Unfortunately, there are many gay clubs closing down and struggling to stay open, but I don’t feel that this means “the scene” is dying out. With homosexuality being more and more accepted we’re no longer restricted to only gay clubs and bars. I’m sure online sites play a role too, but people also go to bars and clubs to have a good time not just to hook up. I don’t think that they will ever die out; we as a community will always need a place to gather, a place where we will feel at home. As I said earlier, this is where gay people learn about their community and their heritage.

Do you have intentions or hopes of marriage and settling down?

I’ve always believed in monogamy, trust, faithfulness, honesty and love. To have someone to come home to every night, someone to share your life with and to have a meaningful life with… Honestly, our community needs more of these examples to show other young couples out there that gay relationships can work, and to show the rest of the world gay relationships can be based on love. If people don’t believe in monogamy they are entitled to that, as long as they are happy. Just don’t get involved with someone who does believe in monogamy!
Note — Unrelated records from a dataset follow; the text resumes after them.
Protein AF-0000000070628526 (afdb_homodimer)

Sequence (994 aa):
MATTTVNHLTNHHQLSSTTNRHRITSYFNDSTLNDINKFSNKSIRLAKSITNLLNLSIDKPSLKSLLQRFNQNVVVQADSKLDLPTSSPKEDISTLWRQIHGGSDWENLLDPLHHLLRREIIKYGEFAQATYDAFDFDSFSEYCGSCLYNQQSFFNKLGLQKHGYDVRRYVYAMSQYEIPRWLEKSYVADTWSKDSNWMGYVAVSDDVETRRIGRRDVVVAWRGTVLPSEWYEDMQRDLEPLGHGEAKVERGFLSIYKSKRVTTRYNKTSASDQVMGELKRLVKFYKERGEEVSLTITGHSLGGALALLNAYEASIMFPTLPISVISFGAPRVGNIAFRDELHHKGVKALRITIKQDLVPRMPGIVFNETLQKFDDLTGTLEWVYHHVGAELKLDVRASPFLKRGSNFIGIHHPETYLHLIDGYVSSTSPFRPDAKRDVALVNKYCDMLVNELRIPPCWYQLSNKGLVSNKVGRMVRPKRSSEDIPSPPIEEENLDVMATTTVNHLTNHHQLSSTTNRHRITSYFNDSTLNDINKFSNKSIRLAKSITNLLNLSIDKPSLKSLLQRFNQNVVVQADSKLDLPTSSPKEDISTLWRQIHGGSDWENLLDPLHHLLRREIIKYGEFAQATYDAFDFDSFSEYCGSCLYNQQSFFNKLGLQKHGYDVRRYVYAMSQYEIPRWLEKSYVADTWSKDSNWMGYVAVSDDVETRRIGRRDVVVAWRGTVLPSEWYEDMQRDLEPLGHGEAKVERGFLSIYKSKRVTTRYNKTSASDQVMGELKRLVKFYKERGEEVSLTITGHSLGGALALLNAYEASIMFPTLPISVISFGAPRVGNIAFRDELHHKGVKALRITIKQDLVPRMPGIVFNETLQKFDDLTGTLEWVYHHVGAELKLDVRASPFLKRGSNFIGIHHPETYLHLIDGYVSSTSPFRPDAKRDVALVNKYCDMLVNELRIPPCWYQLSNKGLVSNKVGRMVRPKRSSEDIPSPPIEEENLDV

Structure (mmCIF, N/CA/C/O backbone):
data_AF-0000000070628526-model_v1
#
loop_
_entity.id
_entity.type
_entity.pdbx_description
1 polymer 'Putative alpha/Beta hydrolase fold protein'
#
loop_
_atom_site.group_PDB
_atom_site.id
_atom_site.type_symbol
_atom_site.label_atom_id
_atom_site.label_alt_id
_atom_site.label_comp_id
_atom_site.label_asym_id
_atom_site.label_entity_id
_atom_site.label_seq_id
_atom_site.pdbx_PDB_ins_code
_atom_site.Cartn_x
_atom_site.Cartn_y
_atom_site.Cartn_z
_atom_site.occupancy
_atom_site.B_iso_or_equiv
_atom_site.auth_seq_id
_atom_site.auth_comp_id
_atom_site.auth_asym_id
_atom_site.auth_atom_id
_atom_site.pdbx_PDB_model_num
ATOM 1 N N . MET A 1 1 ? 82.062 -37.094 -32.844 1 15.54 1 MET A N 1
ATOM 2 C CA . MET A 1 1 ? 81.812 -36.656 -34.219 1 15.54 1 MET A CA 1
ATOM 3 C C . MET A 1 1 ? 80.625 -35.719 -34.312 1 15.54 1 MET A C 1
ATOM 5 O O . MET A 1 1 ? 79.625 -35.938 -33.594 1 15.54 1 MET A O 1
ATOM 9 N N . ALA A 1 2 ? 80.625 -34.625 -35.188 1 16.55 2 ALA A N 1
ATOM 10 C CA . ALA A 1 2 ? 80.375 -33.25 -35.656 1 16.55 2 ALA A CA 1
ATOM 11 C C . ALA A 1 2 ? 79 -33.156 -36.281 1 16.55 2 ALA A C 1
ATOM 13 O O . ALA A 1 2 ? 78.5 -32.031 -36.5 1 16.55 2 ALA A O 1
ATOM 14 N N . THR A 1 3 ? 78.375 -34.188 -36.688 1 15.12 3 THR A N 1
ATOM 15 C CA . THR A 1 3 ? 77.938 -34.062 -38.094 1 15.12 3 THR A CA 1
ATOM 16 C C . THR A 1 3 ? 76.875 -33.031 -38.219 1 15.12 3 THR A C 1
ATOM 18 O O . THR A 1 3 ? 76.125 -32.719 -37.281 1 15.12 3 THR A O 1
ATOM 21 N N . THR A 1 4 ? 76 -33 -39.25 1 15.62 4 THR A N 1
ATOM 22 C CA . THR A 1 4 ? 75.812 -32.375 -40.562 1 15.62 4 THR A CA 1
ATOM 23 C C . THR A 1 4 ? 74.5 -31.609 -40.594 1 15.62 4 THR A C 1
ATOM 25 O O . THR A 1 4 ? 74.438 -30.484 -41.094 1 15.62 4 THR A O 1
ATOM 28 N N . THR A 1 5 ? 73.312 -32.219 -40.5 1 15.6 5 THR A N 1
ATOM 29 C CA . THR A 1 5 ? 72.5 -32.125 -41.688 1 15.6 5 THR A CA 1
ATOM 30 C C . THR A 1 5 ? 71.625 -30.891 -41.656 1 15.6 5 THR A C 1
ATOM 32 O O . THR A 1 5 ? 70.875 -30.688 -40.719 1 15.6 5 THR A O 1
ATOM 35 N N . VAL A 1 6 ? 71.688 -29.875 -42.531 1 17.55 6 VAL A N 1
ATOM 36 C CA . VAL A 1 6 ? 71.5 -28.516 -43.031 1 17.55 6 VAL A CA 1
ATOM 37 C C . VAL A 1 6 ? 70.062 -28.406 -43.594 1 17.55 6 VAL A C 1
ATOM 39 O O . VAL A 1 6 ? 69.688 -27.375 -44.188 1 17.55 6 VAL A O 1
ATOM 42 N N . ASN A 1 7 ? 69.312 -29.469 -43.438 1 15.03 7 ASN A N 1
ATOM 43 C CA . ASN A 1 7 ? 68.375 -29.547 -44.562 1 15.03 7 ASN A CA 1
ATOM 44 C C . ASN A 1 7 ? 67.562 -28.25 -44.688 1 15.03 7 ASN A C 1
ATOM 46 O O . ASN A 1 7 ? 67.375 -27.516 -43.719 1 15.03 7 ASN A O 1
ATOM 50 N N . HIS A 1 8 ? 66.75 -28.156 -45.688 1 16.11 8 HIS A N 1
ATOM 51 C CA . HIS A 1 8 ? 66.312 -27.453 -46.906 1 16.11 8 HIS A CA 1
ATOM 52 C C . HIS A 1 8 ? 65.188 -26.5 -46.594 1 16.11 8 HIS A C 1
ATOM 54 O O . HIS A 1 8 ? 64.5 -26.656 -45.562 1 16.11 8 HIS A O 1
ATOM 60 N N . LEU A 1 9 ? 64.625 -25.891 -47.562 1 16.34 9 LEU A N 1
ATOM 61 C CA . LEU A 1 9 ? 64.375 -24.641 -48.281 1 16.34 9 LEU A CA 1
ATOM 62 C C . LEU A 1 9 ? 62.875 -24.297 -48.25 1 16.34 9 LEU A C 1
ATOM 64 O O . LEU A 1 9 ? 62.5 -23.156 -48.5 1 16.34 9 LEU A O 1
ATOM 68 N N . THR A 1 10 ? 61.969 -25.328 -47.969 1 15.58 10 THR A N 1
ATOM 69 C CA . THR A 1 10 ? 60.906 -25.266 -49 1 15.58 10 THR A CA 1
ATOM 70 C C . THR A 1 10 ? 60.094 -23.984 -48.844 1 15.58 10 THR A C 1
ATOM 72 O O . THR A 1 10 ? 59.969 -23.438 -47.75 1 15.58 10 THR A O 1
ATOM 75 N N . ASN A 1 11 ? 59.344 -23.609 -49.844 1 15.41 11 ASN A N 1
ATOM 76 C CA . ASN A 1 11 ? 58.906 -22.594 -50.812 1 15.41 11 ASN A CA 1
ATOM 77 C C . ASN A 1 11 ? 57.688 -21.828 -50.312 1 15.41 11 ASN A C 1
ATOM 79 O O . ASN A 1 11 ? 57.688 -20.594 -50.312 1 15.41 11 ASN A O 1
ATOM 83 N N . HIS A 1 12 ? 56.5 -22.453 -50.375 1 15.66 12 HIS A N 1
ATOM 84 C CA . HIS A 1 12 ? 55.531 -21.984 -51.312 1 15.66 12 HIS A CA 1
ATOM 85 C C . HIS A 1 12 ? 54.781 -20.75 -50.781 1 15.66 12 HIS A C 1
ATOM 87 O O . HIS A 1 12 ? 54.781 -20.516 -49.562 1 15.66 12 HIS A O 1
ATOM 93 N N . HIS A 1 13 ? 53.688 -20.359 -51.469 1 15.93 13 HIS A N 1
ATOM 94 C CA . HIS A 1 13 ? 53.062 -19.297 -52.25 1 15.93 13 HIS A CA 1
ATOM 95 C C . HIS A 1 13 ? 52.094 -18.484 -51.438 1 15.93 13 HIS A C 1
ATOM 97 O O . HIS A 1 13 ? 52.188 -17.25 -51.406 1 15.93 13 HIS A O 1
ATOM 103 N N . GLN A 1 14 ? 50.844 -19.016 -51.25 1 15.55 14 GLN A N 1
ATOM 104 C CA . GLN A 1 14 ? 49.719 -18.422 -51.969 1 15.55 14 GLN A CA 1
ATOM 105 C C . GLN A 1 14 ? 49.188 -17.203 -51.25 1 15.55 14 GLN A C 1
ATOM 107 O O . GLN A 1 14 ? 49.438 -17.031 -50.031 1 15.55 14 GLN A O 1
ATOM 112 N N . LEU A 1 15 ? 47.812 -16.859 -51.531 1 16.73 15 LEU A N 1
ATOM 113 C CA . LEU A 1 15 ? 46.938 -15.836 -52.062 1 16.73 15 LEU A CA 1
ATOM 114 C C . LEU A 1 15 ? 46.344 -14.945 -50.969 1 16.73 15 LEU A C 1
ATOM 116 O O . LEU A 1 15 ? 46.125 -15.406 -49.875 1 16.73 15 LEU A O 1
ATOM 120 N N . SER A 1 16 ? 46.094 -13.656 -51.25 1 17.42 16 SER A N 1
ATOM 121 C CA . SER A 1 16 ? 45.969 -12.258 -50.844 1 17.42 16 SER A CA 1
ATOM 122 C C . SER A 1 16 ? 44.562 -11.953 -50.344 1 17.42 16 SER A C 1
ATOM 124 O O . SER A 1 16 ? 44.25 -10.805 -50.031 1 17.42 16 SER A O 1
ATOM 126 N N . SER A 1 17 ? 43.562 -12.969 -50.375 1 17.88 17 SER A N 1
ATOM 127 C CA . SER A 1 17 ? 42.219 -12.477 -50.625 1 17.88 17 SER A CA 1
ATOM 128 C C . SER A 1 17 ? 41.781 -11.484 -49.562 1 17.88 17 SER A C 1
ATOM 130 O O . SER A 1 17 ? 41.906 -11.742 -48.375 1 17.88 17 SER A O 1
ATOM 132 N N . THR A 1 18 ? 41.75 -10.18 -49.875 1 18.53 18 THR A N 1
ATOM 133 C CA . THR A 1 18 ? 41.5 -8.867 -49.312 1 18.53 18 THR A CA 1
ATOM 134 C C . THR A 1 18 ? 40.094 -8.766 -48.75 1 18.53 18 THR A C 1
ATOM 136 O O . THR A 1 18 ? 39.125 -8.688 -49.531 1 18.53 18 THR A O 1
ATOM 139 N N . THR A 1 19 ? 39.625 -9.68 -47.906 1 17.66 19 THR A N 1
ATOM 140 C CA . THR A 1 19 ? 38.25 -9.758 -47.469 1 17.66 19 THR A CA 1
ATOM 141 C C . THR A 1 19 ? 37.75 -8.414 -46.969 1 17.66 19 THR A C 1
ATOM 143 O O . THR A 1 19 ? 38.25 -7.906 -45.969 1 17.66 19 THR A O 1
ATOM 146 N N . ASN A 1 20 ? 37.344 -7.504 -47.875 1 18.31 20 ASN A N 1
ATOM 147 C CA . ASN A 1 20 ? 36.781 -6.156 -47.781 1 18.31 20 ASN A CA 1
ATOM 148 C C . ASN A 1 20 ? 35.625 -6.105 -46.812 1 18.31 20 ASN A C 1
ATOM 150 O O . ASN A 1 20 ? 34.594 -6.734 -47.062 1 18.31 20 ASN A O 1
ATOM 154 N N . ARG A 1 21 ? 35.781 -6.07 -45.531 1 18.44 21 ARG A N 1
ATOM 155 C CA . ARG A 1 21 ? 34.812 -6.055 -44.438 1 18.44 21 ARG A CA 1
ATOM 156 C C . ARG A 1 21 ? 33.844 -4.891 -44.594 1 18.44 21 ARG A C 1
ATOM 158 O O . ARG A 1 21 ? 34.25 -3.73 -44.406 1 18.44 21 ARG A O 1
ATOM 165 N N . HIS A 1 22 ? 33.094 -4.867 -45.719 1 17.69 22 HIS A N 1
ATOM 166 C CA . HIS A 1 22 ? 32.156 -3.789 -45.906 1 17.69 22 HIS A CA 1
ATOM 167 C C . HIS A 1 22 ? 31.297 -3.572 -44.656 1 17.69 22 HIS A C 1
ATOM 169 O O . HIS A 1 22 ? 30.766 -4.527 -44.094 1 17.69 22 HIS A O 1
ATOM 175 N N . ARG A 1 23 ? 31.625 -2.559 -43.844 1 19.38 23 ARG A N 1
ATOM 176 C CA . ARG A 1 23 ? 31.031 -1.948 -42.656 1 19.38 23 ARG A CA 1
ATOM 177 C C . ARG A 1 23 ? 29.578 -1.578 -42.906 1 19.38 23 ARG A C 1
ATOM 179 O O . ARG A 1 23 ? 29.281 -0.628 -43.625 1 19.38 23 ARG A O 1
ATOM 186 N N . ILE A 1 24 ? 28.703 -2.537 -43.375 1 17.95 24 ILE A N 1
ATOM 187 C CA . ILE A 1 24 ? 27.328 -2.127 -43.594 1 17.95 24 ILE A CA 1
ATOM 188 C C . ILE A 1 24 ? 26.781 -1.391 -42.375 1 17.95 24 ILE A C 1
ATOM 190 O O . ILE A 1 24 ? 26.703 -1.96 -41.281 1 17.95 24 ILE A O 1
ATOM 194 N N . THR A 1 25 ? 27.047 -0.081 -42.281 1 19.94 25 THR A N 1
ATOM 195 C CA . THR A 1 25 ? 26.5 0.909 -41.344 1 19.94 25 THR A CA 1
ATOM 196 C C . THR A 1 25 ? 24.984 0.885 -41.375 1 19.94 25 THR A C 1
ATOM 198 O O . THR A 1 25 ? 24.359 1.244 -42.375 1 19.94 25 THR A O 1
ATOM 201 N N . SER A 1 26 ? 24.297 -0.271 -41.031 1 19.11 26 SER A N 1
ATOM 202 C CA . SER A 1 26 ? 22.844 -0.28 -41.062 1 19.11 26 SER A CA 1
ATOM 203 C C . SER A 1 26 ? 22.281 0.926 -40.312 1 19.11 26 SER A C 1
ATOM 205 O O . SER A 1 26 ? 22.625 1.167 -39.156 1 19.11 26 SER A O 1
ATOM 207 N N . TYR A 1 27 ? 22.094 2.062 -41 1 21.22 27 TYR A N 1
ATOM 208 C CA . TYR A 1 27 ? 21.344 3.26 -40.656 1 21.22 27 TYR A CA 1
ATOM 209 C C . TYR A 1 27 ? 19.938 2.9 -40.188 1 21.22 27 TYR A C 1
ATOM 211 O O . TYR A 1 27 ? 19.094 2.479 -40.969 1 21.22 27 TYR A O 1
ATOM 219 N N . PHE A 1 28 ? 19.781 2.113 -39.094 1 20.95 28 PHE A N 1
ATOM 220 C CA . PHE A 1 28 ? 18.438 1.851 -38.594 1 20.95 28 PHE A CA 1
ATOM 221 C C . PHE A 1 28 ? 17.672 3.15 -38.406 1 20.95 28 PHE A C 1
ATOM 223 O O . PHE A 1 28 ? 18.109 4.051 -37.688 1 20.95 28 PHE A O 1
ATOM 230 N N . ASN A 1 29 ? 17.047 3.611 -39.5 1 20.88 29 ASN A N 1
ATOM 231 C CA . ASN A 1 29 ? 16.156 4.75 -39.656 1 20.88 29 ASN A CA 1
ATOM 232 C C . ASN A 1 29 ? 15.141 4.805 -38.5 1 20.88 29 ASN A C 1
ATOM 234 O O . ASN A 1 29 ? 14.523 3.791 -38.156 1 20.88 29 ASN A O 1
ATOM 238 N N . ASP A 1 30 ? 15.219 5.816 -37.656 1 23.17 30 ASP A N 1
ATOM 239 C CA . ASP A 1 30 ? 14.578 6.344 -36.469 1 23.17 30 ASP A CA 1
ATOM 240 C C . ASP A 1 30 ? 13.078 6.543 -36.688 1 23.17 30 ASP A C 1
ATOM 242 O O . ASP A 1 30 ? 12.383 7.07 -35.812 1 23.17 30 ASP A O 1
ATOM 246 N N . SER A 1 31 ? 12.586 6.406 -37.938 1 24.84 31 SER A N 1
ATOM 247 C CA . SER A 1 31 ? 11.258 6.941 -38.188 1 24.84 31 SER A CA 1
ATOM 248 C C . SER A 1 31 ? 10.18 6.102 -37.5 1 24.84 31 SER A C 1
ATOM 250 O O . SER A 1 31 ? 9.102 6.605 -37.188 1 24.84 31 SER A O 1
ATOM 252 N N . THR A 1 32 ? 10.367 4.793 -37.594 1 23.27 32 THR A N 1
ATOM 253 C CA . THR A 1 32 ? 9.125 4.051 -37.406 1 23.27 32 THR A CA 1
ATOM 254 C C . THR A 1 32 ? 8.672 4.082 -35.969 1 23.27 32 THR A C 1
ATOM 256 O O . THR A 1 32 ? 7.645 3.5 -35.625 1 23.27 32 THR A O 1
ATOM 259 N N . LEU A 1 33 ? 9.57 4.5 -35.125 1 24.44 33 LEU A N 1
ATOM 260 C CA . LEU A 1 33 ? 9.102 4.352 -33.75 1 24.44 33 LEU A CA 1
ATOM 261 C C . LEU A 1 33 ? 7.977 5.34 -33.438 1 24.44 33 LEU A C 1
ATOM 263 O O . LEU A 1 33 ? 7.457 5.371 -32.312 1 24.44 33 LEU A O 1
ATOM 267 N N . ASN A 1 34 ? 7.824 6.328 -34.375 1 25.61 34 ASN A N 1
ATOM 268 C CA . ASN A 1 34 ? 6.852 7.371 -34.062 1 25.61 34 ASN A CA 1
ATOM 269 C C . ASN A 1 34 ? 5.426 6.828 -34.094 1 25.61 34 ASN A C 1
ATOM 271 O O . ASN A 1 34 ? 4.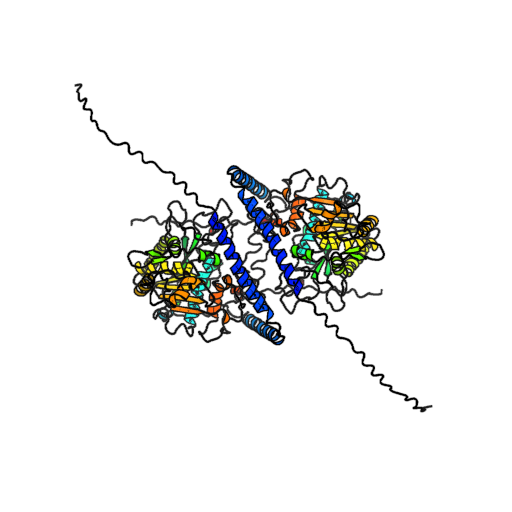523 7.406 -33.469 1 25.61 34 ASN A O 1
ATOM 275 N N . ASP A 1 35 ? 5.203 5.891 -35.031 1 26.67 35 ASP A N 1
ATOM 276 C CA . ASP A 1 35 ? 3.797 5.586 -35.281 1 26.67 35 ASP A CA 1
ATOM 277 C C . ASP A 1 35 ? 3.223 4.742 -34.156 1 26.67 35 ASP A C 1
ATOM 279 O O . ASP A 1 35 ? 2.008 4.543 -34.062 1 26.67 35 ASP A O 1
ATOM 283 N N . ILE A 1 36 ? 4.098 4.012 -33.594 1 25.86 36 ILE A N 1
ATOM 284 C CA . ILE A 1 36 ? 3.488 3.043 -32.688 1 25.86 36 ILE A CA 1
ATOM 285 C C . ILE A 1 36 ? 2.965 3.756 -31.438 1 25.86 36 ILE A C 1
ATOM 287 O O . ILE A 1 36 ? 2.154 3.203 -30.688 1 25.86 36 ILE A O 1
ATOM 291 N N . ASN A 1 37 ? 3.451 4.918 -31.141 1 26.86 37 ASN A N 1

interview_with_mr_gay_south_africa_2012_jason_rogers_03Are you single or involved?

I’m happily involved and couldn’t be happier to have the support of my partner Damian.

What traits do you find appealing in a partner?

The first thing that appeals to me in a guy is conversation. A person who can hold my attention mentally and talk freely and comfortably with me is the biggest thing. Honesty and trust. A sense of humour is a must; someone who is able to make me laugh and also gets my sense of humour. They must have drive and a sense of direction in life; they must want to achieve something. Confidence is appealing to me. I’m religious, so a belief in God. And a non-smoker. And I really like guys with masculine characteristics. I didn’t think someone like that existed but I have found him and couldn’t be happier.

Well congratulations! What do you guys do to relax and socialise; on weekends or when you have time off?

(Laughs) I don’t remember what free time is! To relax is doing anything outdoors… Braais, camping, hiking… I used to be an avid sailor and will jump at the chance to sail again. Spending time at the pool, reading and just spending time with our friends and loved ones.

If you were to achieve one important thing as Mr. Gay South Africa this year, what would you want that to be?

The first will be to bring the Mr. Gay World title back to our country! Then there is the youth… If I could show even just a handful of young people that they are loved and perfect the way they are, that they are not broken and life gets better, then my year would’ve been worth it. My second aim is to help break racial barriers within the community and bring the name of Mr. Gay South Africa to each and every culture and group.


Food: Sushi, spring rolls, seafood, Chinese food, and my mom’s macaroni and cheese.
Dessert: Anything with chocolate!
Drink of choice: Fruit juice or ice tea, but when it’s party time it’s Hunters.
Holiday Spot: I love the sea; anywhere by the coast.
Place to live: I’m a Pretoria boy by heart. I will stay here until a place at the coast becomes part of our lives.
Actor: Tatum Channing, Mike Myers and Sean Astin.
Music: Rock music (Indie, Alternative, instrumental, punk)
Way to relax: The great outdoors, and just spending time with special ones.
Places to eat: Pangaea Lounge and Kream in Brooklyn, and Beefcakes.
Pet: I’m a dog person, especially miniature dachshunds.
Style of dress: Casual; shorts and plakkies any day!